+++ Data for this exercise +++

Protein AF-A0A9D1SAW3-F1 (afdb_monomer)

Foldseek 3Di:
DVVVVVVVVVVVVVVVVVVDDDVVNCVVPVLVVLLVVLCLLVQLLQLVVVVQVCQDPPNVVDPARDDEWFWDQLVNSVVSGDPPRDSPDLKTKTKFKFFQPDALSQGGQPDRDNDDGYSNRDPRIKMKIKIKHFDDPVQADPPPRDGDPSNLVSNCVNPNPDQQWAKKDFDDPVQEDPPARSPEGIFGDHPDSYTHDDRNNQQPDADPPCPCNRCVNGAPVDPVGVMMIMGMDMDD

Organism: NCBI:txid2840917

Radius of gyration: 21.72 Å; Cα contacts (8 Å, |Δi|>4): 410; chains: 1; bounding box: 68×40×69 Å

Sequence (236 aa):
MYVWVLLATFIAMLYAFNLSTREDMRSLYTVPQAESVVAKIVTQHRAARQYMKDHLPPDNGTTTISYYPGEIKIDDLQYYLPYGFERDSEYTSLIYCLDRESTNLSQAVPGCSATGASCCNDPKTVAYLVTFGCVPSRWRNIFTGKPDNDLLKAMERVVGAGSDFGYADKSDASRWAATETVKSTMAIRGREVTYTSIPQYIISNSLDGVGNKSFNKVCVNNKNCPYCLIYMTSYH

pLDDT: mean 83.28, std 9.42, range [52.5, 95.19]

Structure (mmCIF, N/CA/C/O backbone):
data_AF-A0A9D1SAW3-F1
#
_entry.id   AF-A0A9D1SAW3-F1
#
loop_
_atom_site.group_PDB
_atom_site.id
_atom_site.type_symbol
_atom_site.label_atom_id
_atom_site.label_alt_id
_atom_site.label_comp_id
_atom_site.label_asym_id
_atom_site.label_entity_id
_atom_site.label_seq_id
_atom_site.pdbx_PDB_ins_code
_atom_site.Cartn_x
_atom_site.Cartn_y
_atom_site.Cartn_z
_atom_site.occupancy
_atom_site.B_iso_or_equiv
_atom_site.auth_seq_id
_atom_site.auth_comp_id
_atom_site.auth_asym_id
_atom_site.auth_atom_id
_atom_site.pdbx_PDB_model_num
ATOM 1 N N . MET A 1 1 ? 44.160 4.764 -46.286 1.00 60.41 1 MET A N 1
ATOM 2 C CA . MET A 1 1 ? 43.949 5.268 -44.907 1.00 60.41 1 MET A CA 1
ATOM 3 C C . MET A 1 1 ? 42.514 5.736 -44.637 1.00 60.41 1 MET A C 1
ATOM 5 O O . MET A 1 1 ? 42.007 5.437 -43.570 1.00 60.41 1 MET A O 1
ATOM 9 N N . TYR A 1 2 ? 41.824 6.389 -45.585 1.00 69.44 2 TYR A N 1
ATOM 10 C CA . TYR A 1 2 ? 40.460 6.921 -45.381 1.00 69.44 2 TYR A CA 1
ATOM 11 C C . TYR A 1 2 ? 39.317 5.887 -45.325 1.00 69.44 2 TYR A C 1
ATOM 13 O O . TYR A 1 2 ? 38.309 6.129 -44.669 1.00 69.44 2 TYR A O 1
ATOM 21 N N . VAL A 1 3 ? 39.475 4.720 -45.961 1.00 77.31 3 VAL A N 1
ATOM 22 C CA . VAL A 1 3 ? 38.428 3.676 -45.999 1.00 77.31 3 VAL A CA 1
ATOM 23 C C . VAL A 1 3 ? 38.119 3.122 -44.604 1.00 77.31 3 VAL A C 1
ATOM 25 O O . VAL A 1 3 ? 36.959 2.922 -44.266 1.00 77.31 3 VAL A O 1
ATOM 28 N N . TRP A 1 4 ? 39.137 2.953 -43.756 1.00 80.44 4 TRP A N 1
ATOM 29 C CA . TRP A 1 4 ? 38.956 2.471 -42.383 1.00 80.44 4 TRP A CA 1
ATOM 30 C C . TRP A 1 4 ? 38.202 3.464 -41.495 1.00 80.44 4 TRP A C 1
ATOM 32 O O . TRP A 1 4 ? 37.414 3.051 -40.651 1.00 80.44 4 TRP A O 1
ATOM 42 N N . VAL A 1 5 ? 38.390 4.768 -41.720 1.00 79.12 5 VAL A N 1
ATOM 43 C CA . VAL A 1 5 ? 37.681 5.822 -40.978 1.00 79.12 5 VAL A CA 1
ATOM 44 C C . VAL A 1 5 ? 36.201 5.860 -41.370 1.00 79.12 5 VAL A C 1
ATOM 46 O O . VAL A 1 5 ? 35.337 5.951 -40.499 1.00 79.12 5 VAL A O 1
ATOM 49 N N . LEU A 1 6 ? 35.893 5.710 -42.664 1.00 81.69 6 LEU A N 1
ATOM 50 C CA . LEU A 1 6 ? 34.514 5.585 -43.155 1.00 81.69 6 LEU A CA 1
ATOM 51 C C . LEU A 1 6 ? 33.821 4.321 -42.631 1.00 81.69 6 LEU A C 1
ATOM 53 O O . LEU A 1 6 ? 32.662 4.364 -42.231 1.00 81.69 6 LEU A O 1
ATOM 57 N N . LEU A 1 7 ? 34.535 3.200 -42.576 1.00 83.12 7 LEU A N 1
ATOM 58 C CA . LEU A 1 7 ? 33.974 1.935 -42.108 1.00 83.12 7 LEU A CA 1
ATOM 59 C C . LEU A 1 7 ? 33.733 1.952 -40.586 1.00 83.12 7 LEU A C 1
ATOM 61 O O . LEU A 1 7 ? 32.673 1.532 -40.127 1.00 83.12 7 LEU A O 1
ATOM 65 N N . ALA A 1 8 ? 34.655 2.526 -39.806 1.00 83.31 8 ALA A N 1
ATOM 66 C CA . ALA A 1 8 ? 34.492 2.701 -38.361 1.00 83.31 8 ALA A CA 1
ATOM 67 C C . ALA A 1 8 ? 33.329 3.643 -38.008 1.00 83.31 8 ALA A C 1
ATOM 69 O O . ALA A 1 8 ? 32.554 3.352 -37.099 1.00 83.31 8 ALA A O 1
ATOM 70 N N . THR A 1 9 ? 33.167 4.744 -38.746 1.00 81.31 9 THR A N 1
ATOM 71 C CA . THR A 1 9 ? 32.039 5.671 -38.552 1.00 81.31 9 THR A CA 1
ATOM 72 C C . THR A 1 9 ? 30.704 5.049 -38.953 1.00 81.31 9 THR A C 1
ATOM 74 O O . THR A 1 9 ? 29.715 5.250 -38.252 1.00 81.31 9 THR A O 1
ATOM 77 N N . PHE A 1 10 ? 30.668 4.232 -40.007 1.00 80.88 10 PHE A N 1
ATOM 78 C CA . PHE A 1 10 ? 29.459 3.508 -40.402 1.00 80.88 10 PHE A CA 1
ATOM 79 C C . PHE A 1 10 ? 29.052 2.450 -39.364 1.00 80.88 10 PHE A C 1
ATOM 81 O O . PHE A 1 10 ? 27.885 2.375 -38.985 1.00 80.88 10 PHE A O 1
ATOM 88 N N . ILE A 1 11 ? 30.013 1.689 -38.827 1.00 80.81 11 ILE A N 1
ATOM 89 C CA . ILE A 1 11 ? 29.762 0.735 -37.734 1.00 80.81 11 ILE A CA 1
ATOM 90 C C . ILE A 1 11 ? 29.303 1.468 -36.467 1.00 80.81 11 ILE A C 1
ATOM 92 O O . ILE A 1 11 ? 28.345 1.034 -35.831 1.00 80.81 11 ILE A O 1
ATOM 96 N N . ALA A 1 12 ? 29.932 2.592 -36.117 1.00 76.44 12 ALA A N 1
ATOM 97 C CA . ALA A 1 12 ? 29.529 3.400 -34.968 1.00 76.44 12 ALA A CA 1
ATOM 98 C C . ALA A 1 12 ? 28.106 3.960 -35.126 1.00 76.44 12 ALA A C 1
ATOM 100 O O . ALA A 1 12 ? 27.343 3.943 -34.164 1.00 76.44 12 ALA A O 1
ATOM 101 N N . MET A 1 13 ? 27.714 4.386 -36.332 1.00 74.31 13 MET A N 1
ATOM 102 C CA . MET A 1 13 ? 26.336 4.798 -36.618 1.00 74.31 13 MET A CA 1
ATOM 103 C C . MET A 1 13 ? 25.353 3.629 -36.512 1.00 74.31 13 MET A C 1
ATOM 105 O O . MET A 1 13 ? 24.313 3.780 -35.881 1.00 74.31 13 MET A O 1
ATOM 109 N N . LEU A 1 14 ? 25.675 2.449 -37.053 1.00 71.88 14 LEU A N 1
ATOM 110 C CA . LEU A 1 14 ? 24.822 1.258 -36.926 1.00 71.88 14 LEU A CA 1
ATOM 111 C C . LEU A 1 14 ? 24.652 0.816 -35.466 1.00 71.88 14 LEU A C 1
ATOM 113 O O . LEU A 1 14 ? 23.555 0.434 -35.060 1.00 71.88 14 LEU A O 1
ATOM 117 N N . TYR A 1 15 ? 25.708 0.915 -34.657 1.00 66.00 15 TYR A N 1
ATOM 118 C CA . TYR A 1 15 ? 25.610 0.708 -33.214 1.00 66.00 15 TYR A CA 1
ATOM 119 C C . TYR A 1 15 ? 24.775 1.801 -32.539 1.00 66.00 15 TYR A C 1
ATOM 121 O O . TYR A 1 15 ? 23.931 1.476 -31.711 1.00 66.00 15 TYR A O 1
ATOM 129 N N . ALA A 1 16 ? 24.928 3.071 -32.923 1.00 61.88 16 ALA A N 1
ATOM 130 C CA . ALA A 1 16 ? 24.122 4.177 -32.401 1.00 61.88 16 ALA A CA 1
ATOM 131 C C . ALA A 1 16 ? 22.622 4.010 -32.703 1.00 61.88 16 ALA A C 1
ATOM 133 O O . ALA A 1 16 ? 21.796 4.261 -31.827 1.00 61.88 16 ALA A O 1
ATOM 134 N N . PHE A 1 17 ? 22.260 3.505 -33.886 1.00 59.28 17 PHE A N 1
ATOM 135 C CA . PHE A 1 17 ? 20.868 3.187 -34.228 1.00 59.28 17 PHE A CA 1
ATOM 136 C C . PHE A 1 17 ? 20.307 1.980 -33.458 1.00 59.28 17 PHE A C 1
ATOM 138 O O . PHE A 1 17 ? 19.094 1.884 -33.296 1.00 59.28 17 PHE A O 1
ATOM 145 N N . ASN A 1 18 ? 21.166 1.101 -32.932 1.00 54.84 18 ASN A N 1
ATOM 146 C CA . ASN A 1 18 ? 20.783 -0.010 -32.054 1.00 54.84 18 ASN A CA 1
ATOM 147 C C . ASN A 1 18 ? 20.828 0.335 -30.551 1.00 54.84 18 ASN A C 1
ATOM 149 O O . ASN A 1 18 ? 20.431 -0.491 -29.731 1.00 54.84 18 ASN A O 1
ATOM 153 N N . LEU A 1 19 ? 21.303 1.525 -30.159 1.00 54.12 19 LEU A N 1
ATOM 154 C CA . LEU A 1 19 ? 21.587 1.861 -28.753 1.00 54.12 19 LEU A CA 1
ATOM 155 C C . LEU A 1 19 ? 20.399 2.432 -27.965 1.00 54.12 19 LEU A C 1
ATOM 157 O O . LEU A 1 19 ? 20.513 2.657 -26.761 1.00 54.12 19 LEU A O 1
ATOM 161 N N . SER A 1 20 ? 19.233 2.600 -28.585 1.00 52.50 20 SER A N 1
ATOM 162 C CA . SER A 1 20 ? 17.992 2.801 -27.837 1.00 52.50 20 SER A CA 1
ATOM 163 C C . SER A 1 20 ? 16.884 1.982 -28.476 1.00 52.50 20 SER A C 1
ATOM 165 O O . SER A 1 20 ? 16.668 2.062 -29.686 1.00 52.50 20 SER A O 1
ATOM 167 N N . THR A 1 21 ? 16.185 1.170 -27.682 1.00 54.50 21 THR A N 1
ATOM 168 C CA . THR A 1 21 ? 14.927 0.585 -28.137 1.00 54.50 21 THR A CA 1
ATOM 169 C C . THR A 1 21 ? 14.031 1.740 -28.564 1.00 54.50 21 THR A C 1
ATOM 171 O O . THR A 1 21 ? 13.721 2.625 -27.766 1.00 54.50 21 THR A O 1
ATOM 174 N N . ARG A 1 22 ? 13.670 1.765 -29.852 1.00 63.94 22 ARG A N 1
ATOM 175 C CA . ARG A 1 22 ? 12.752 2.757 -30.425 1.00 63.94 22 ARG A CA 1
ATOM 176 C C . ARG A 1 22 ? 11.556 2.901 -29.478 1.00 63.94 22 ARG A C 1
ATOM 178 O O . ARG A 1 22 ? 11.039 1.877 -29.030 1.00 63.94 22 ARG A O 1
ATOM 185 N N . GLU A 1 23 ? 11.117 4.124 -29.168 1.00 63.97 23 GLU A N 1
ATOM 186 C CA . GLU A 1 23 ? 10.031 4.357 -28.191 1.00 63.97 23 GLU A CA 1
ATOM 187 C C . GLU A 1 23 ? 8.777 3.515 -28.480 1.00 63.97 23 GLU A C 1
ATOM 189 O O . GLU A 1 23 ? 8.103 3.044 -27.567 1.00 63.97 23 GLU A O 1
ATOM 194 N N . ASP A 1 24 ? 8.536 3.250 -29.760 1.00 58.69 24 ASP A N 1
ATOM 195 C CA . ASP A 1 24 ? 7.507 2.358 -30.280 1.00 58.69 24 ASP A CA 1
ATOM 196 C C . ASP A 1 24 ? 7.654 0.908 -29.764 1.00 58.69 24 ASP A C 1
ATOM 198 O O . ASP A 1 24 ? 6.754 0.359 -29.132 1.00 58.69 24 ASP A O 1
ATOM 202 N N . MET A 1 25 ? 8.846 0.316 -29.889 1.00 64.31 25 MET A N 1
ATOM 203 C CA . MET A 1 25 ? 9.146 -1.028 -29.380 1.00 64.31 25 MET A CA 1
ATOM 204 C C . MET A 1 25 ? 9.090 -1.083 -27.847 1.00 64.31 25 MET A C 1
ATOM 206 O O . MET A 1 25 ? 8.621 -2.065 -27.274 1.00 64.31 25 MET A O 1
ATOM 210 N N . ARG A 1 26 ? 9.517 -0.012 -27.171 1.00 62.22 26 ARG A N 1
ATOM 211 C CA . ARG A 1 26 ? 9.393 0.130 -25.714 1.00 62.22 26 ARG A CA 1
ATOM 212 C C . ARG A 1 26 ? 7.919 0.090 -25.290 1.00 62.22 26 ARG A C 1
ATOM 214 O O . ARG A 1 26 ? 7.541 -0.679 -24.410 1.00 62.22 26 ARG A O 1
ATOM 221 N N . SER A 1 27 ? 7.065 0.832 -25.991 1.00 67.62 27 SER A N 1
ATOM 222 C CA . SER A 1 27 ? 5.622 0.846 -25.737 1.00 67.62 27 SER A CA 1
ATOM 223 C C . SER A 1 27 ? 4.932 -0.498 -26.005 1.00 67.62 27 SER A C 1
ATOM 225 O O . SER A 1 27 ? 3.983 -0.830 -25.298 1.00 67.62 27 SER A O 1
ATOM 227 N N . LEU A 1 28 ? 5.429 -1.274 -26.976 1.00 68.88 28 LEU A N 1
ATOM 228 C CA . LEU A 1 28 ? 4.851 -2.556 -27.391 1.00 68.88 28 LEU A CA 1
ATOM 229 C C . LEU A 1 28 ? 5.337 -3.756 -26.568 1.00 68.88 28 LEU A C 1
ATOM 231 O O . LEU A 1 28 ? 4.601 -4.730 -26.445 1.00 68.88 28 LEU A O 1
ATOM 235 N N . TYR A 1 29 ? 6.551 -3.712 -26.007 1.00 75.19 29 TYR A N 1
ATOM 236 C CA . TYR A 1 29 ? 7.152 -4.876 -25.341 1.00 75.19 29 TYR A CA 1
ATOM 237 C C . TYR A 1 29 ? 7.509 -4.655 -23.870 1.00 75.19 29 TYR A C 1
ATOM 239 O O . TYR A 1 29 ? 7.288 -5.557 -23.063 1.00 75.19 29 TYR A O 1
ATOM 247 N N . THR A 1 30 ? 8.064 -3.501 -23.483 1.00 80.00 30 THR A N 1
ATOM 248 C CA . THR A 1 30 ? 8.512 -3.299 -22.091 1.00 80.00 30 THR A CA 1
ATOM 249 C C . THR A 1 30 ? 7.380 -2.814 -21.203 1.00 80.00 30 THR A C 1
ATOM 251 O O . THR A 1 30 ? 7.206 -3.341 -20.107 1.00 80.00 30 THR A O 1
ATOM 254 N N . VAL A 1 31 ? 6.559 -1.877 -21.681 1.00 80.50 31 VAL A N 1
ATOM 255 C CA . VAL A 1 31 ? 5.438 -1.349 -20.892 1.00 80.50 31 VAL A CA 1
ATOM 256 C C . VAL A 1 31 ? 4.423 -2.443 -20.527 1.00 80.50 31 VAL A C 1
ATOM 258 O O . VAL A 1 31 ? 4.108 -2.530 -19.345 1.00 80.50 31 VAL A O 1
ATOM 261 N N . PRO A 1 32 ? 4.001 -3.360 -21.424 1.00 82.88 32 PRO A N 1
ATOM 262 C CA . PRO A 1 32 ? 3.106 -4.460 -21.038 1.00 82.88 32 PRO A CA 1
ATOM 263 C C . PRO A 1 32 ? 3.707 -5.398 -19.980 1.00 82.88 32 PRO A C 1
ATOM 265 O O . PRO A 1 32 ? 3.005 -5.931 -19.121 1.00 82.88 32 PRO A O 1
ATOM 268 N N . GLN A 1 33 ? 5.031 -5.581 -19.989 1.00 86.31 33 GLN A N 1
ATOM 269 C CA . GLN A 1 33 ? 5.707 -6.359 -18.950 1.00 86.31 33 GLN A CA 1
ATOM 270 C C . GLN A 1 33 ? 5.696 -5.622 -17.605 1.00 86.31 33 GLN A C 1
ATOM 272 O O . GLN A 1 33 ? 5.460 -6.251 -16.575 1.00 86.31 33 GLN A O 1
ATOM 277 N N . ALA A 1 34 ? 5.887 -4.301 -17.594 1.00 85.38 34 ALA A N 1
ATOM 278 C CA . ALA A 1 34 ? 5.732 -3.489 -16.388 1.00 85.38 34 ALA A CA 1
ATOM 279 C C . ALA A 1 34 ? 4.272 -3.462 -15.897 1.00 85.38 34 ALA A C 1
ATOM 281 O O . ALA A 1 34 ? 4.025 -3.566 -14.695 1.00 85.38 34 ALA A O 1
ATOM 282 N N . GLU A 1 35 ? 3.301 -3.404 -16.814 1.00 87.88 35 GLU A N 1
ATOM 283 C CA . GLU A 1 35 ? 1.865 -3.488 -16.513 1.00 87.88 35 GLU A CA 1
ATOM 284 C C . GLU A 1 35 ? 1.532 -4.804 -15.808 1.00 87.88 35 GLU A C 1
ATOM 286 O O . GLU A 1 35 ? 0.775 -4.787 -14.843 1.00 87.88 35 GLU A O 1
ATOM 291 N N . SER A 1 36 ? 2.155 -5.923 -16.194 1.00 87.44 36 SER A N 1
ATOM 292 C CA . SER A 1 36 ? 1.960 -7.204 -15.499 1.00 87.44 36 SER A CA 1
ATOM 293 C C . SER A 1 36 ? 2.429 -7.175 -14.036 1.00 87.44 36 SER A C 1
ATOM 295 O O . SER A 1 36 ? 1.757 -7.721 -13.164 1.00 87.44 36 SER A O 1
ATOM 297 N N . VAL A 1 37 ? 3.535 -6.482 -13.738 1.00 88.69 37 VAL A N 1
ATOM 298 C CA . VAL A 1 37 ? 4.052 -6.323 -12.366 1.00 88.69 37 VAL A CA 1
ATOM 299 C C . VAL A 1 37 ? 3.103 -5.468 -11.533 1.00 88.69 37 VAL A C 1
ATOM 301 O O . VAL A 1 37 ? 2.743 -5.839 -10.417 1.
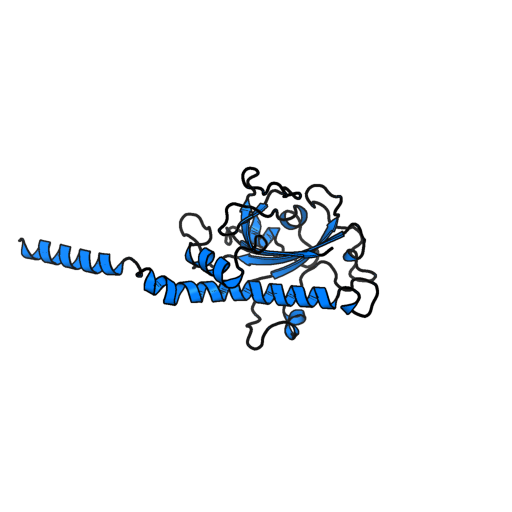00 88.69 37 VAL A O 1
ATOM 304 N N . VAL A 1 38 ? 2.640 -4.348 -12.090 1.00 89.31 38 VAL A N 1
ATOM 305 C CA . VAL A 1 38 ? 1.649 -3.487 -11.435 1.00 89.31 38 VAL A CA 1
ATOM 306 C C . VAL A 1 38 ? 0.327 -4.232 -11.230 1.00 89.31 38 VAL A C 1
ATOM 308 O O . VAL A 1 38 ? -0.276 -4.153 -10.161 1.00 89.31 38 VAL A O 1
ATOM 311 N N . ALA A 1 39 ? -0.120 -4.999 -12.221 1.00 90.38 39 ALA A N 1
ATOM 312 C CA . ALA A 1 39 ? -1.343 -5.778 -12.127 1.00 90.38 39 ALA A CA 1
ATOM 313 C C . ALA A 1 39 ? -1.276 -6.802 -10.986 1.00 90.38 39 ALA A C 1
ATOM 315 O O . ALA A 1 39 ? -2.283 -6.984 -10.305 1.00 90.38 39 ALA A O 1
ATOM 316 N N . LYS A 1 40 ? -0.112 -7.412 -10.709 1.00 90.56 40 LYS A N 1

+++

▸ Task requirements: Working down from the line with "ATOM 292 C CA", copy each line exactly until the last line of the entries, which is also included. Omit the pictures.

▸ Final answer:
ATOM 292 C CA . SER A 1 36 ? 1.960 -7.204 -15.499 1.00 87.44 36 SER A CA 1
ATOM 293 C C . SER A 1 36 ? 2.429 -7.175 -14.036 1.00 87.44 36 SER A C 1
ATOM 295 O O . SER A 1 36 ? 1.757 -7.721 -13.164 1.00 87.44 36 SER A O 1
ATOM 297 N N . VAL A 1 37 ? 3.535 -6.482 -13.738 1.00 88.69 37 VAL A N 1
ATOM 298 C CA . VAL A 1 37 ? 4.052 -6.323 -12.366 1.00 88.69 37 VAL A CA 1
ATOM 299 C C . VAL A 1 37 ? 3.103 -5.468 -11.533 1.00 88.69 37 VAL A C 1
ATOM 301 O O . VAL A 1 37 ? 2.743 -5.839 -10.417 1.
00 88.69 37 VAL A O 1
ATOM 304 N N . VAL A 1 38 ? 2.640 -4.348 -12.090 1.00 89.31 38 VAL A N 1
ATOM 305 C CA . VAL A 1 38 ? 1.649 -3.487 -11.435 1.00 89.31 38 VAL A CA 1
ATOM 306 C C . VAL A 1 38 ? 0.327 -4.232 -11.230 1.00 89.31 38 VAL A C 1
ATOM 308 O O . VAL A 1 38 ? -0.276 -4.153 -10.161 1.00 89.31 38 VAL A O 1
ATOM 311 N N . ALA A 1 39 ? -0.120 -4.999 -12.221 1.00 90.38 39 ALA A N 1
ATOM 312 C CA . ALA A 1 39 ? -1.343 -5.778 -12.127 1.00 90.38 39 ALA A CA 1
ATOM 313 C C . ALA A 1 39 ? -1.276 -6.802 -10.986 1.00 90.38 39 ALA A C 1
ATOM 315 O O . ALA A 1 39 ? -2.283 -6.984 -10.305 1.00 90.38 39 ALA A O 1
ATOM 316 N N . LYS A 1 40 ? -0.112 -7.412 -10.709 1.00 90.56 40 LYS A N 1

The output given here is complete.